**Directions for this task:** Output every record below precisely as it is written.

··· Records provided

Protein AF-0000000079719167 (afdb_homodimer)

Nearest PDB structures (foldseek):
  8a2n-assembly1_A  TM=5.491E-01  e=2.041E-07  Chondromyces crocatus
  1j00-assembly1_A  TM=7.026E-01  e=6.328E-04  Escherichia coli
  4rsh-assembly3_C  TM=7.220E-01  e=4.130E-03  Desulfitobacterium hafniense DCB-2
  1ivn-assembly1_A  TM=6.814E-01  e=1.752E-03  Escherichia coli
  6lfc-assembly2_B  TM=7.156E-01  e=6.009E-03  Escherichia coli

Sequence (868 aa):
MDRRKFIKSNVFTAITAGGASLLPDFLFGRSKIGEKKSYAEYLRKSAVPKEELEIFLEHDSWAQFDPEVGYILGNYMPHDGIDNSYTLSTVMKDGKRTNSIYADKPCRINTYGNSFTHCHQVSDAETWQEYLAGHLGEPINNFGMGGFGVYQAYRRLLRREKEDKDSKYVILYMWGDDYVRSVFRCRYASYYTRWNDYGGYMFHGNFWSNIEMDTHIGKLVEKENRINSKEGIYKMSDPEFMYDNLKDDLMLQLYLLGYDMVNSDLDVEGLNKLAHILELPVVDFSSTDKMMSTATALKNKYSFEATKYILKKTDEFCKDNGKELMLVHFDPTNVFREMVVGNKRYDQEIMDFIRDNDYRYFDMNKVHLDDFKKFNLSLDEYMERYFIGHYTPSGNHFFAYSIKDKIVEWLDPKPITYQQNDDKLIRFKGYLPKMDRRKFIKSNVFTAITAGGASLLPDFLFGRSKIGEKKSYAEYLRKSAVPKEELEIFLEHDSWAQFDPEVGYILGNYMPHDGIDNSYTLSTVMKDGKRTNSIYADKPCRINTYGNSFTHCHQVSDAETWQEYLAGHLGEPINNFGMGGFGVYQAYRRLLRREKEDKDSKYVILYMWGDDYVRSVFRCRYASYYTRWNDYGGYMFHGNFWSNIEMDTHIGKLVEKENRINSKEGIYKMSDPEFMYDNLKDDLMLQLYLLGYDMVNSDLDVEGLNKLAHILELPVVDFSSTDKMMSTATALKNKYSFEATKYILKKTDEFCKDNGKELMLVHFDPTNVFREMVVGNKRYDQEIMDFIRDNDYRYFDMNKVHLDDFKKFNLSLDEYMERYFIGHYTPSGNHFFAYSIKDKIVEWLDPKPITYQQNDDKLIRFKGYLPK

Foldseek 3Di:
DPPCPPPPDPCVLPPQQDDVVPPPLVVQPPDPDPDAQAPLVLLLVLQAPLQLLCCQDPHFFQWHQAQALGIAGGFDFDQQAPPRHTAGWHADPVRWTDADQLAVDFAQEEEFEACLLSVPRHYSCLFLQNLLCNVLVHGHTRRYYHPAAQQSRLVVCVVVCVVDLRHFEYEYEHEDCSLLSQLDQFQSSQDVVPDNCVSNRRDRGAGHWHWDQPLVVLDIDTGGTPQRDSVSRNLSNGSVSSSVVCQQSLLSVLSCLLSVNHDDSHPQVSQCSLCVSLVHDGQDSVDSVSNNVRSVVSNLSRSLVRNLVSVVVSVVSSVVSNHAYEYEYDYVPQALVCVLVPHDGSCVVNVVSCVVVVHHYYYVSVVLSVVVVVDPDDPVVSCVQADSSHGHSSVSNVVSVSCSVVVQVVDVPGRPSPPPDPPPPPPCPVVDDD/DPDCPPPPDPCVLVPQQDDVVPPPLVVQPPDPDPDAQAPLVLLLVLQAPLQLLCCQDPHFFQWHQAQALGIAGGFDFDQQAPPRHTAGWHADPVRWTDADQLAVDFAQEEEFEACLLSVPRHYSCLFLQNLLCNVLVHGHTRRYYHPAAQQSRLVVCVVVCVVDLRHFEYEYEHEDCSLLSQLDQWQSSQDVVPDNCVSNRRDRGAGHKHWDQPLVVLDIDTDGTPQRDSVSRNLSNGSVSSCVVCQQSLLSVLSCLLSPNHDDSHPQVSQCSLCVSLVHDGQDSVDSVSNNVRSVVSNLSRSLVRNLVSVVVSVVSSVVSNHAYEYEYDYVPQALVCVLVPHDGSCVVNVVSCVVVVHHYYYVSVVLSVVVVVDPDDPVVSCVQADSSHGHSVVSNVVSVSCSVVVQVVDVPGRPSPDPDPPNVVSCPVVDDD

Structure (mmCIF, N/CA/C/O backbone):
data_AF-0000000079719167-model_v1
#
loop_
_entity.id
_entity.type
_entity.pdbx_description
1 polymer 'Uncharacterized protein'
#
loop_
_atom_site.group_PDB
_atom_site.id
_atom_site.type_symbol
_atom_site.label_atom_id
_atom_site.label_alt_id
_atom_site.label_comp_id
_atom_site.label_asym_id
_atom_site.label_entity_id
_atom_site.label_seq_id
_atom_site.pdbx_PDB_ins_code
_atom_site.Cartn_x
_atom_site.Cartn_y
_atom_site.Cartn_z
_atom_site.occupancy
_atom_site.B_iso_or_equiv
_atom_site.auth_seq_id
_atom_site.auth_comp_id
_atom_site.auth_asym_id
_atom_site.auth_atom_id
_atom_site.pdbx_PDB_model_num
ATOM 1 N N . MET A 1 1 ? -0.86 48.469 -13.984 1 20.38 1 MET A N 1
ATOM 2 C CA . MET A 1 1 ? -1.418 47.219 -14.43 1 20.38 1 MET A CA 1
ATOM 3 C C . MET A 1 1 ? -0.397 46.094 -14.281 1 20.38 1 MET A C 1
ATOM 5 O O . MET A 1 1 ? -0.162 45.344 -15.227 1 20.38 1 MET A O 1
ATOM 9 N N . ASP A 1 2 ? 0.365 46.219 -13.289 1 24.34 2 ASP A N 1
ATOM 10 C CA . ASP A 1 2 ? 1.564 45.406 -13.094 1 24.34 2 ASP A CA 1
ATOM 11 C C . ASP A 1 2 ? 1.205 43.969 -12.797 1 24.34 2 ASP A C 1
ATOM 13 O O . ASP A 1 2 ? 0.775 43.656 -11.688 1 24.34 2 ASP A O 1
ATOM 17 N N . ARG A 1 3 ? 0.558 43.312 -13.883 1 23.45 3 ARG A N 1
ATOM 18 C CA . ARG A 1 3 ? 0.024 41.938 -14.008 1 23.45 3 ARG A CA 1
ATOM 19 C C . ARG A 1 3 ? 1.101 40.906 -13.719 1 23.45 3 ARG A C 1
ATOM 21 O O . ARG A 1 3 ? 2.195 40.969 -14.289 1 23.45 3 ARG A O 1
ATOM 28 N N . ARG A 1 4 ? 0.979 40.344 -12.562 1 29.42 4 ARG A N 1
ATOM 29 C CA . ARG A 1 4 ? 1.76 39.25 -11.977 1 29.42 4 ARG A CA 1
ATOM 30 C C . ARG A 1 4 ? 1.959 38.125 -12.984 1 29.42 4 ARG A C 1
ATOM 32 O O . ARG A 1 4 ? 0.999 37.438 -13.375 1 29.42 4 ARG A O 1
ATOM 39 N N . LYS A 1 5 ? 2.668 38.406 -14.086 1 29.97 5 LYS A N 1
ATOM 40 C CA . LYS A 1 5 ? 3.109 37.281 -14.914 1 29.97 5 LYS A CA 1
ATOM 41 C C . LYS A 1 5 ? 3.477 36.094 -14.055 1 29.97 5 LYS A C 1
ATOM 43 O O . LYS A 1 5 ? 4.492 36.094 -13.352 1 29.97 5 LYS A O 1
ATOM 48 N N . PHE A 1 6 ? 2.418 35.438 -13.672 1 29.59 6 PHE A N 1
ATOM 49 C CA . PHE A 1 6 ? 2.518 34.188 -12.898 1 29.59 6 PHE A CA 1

······

**Answer space:**
Protein AF-0000000079719167 (afdb_homodimer)

Nearest PDB structures (foldseek):
  8a2n-assembly1_A  TM=5.491E-01  e=2.041E-07  Chondromyces crocatus
  1j00-assembly1_A  TM=7.026E-01  e=6.328E-04  Escherichia coli
  4rsh-assembly3_C  TM=7.220E-01  e=4.130E-03  Desulfitobacterium hafniense DCB-2
  1ivn-assembly1_A  TM=6.814E-01  e=1.752E-03  Escherichia coli
  6lfc-assembly2_B  TM=7.156E-01  e=6.009E-03  Escherichia coli

Sequence (868 aa):
MDRRKFIKSNVFTAITAGGASLLPDFLFGRSKIGEKKSYAEYLRKSAVPKEELEIFLEHDSWAQFDPEVGYILGNYMPHDGIDNSYTLSTVMKDGKRTNSIYADKPCRINTYGNSFTHCHQVSDAETWQEYLAGHLGEPINNFGMGGFGVYQAYRRLLRREKEDKDSKYVILYMWGDDYVRSVFRCRYASYYTRWNDYGGYMFHGNFWSNIEMDTHIGKLVEKENRINSKEGIYKMSDPEFMYDNLKDDLMLQLYLLGYDMVNSDLDVEGLNKLAHILELPVVDFSSTDKMMSTATALKNKYSFEATKYILKKTDEFCKDNGKELMLVHFDPTNVFREMVVGNKRYDQEIMDFIRDNDYRYFDMNKVHLDDFKKFNLSLDEYMERYFIGHYTPSGNHFFAYSIKDKIVEWLDPKPITYQQNDDKLIRFKGYLPKMDRRKFIKSNVFTAITAGGASLLPDFLFGRSKIGEKKSYAEYLRKSAVPKEELEIFLEHDSWAQFDPEVGYILGNYMPHDGIDNSYTLSTVMKDGKRTNSIYADKPCRINTYGNSFTHCHQVSDAETWQEYLAGHLGEPINNFGMGGFGVYQAYRRLLRREKEDKDSKYVILYMWGDDYVRSVFRCRYASYYTRWNDYGGYMFHGNFWSNIEMDTHIGKLVEKENRINSKEGIYKMSDPEFMYDNLKDDLMLQLYLLGYDMVNSDLDVEGLNKLAHILELPVVDFSSTDKMMSTATALKNKYSFEATKYILKKTDEFCKDNGKELMLVHFDPTNVFREMVVGNKRYDQEIMDFIRDNDYRYFDMNKVHLDDFKKFNLSLDEYMERYFIGHYTPSGNHFFAYSIKDKIVEWLDPKPITYQQNDDKLIRFKGYLPK

Foldseek 3Di:
DPPCPPPPDPCVLPPQQDDVVPPPLVVQPPDPDPDAQAPLVLLLVLQAPLQLLCCQDPHFFQWHQAQALGIAGGFDFDQQAPPRHTAGWHADPVRWTDADQLAVDFAQEEEFEACLLSVPRHYSCLFLQNLLCNVLVHGHTRRYYHPAAQQSRLVVCVVVCVVDLRHFEYEYEHEDCSLLSQLDQFQSSQDVVPDNCVSNRRDRGAGHWHWDQPLVVLDIDTGGTPQRDSVSRNLSNGSVSSSVVCQQSLLSVLSCLLSVNHDDSHPQVSQCSLCVSLVHDGQDSVDSVSNNVRSVVSNLSRSLVRNLVSVVVSVVSSVVSNHAYEYEYDYVPQALVCVLVPHDGSCVVNVVSCVVVVHHYYYVSVVLSVVVVVDPDDPVVSCVQADSSHGHSSVSNVVSVSCSVVVQVVDVPGRPSPPPDPPPPPPCPVVDDD/DPDCPPPPDPCVLVPQQDDVVPPPLVVQPPDPDPDAQAPLVLLLVLQAPLQLLCCQDPHFFQWHQAQALGIAGGFDFDQQAPPRHTAGWHADPVRWTDADQLAVDFAQEEEFEACLLSVPRHYSCLFLQNLLCNVLVHGHTRRYYHPAAQQSRLVVCVVVCVVDLRHFEYEYEHEDCSLLSQLDQWQSSQDVVPDNCVSNRRDRGAGHKHWDQPLVVLDIDTDGTPQRDSVSRNLSNGSVSSCVVCQQSLLSVLSCLLSPNHDDSHPQVSQCSLCVSLVHDGQDSVDSVSNNVRSVVSNLSRSLVRNLVSVVVSVVSSVVSNHAYEYEYDYVPQALVCVLVPHDGSCVVNVVSCVVVVHHYYYVSVVLSVVVVVDPDDPVVSCVQADSSHGHSVVSNVVSVSCSVVVQVVDVPGRPSPDPDPPNVVSCPVVDDD

Structure (mmCIF, N/CA/C/O backbone):
data_AF-0000000079719167-model_v1
#
loop_
_entity.id
_entity.type
_entity.pdbx_description
1 polymer 'Uncharacterized protein'
#
loop_
_atom_site.group_PDB
_atom_site.id
_atom_site.type_symbol
_atom_site.label_atom_id
_atom_site.label_alt_id
_atom_site.label_comp_id
_atom_site.label_asym_id
_atom_site.label_entity_id
_atom_site.label_seq_id
_atom_site.pdbx_PDB_ins_code
_atom_site.Cartn_x
_atom_site.Cartn_y
_atom_site.Cartn_z
_atom_site.occupancy
_atom_site.B_iso_or_equiv
_atom_site.auth_seq_id
_atom_site.auth_comp_id
_atom_site.auth_asym_id
_atom_site.auth_atom_id
_atom_site.pdbx_PDB_model_num
ATOM 1 N N . MET A 1 1 ? -0.86 48.469 -13.984 1 20.38 1 MET A N 1
ATOM 2 C CA . MET A 1 1 ? -1.418 47.219 -14.43 1 20.38 1 MET A CA 1
ATOM 3 C C . MET A 1 1 ? -0.397 46.094 -14.281 1 20.38 1 MET A C 1
ATOM 5 O O . MET A 1 1 ? -0.162 45.344 -15.227 1 20.38 1 MET A O 1
ATOM 9 N N . ASP A 1 2 ? 0.365 46.219 -13.289 1 24.34 2 ASP A N 1
ATOM 10 C CA . ASP A 1 2 ? 1.564 45.406 -13.094 1 24.34 2 ASP A CA 1
ATOM 11 C C . ASP A 1 2 ? 1.205 43.969 -12.797 1 24.34 2 ASP A C 1
ATOM 13 O O . ASP A 1 2 ? 0.775 43.656 -11.688 1 24.34 2 ASP A O 1
ATOM 17 N N . ARG A 1 3 ? 0.558 43.312 -13.883 1 23.45 3 ARG A N 1
ATOM 18 C CA . ARG A 1 3 ? 0.024 41.938 -14.008 1 23.45 3 ARG A CA 1
ATOM 19 C C . ARG A 1 3 ? 1.101 40.906 -13.719 1 23.45 3 ARG A C 1
ATOM 21 O O . ARG A 1 3 ? 2.195 40.969 -14.289 1 23.45 3 ARG A O 1
ATOM 28 N N . ARG A 1 4 ? 0.979 40.344 -12.562 1 29.42 4 ARG A N 1
ATOM 29 C CA . ARG A 1 4 ? 1.76 39.25 -11.977 1 29.42 4 ARG A CA 1
ATOM 30 C C . ARG A 1 4 ? 1.959 38.125 -12.984 1 29.42 4 ARG A C 1
ATOM 32 O O . ARG A 1 4 ? 0.999 37.438 -13.375 1 29.42 4 ARG A O 1
ATOM 39 N N . LYS A 1 5 ? 2.668 38.406 -14.086 1 29.97 5 LYS A N 1
ATOM 40 C CA . LYS A 1 5 ? 3.109 37.281 -14.914 1 29.97 5 LYS A CA 1
ATOM 41 C C . LYS A 1 5 ? 3.477 36.094 -14.055 1 29.97 5 LYS A C 1
ATOM 43 O O . LYS A 1 5 ? 4.492 36.094 -13.352 1 29.97 5 LYS A O 1
ATOM 48 N N . PHE A 1 6 ? 2.418 35.438 -13.672 1 29.59 6 PHE A N 1
ATOM 49 C CA . PHE A 1 6 ? 2.518 34.188 -12.898 1 29.59 6 PHE A CA 1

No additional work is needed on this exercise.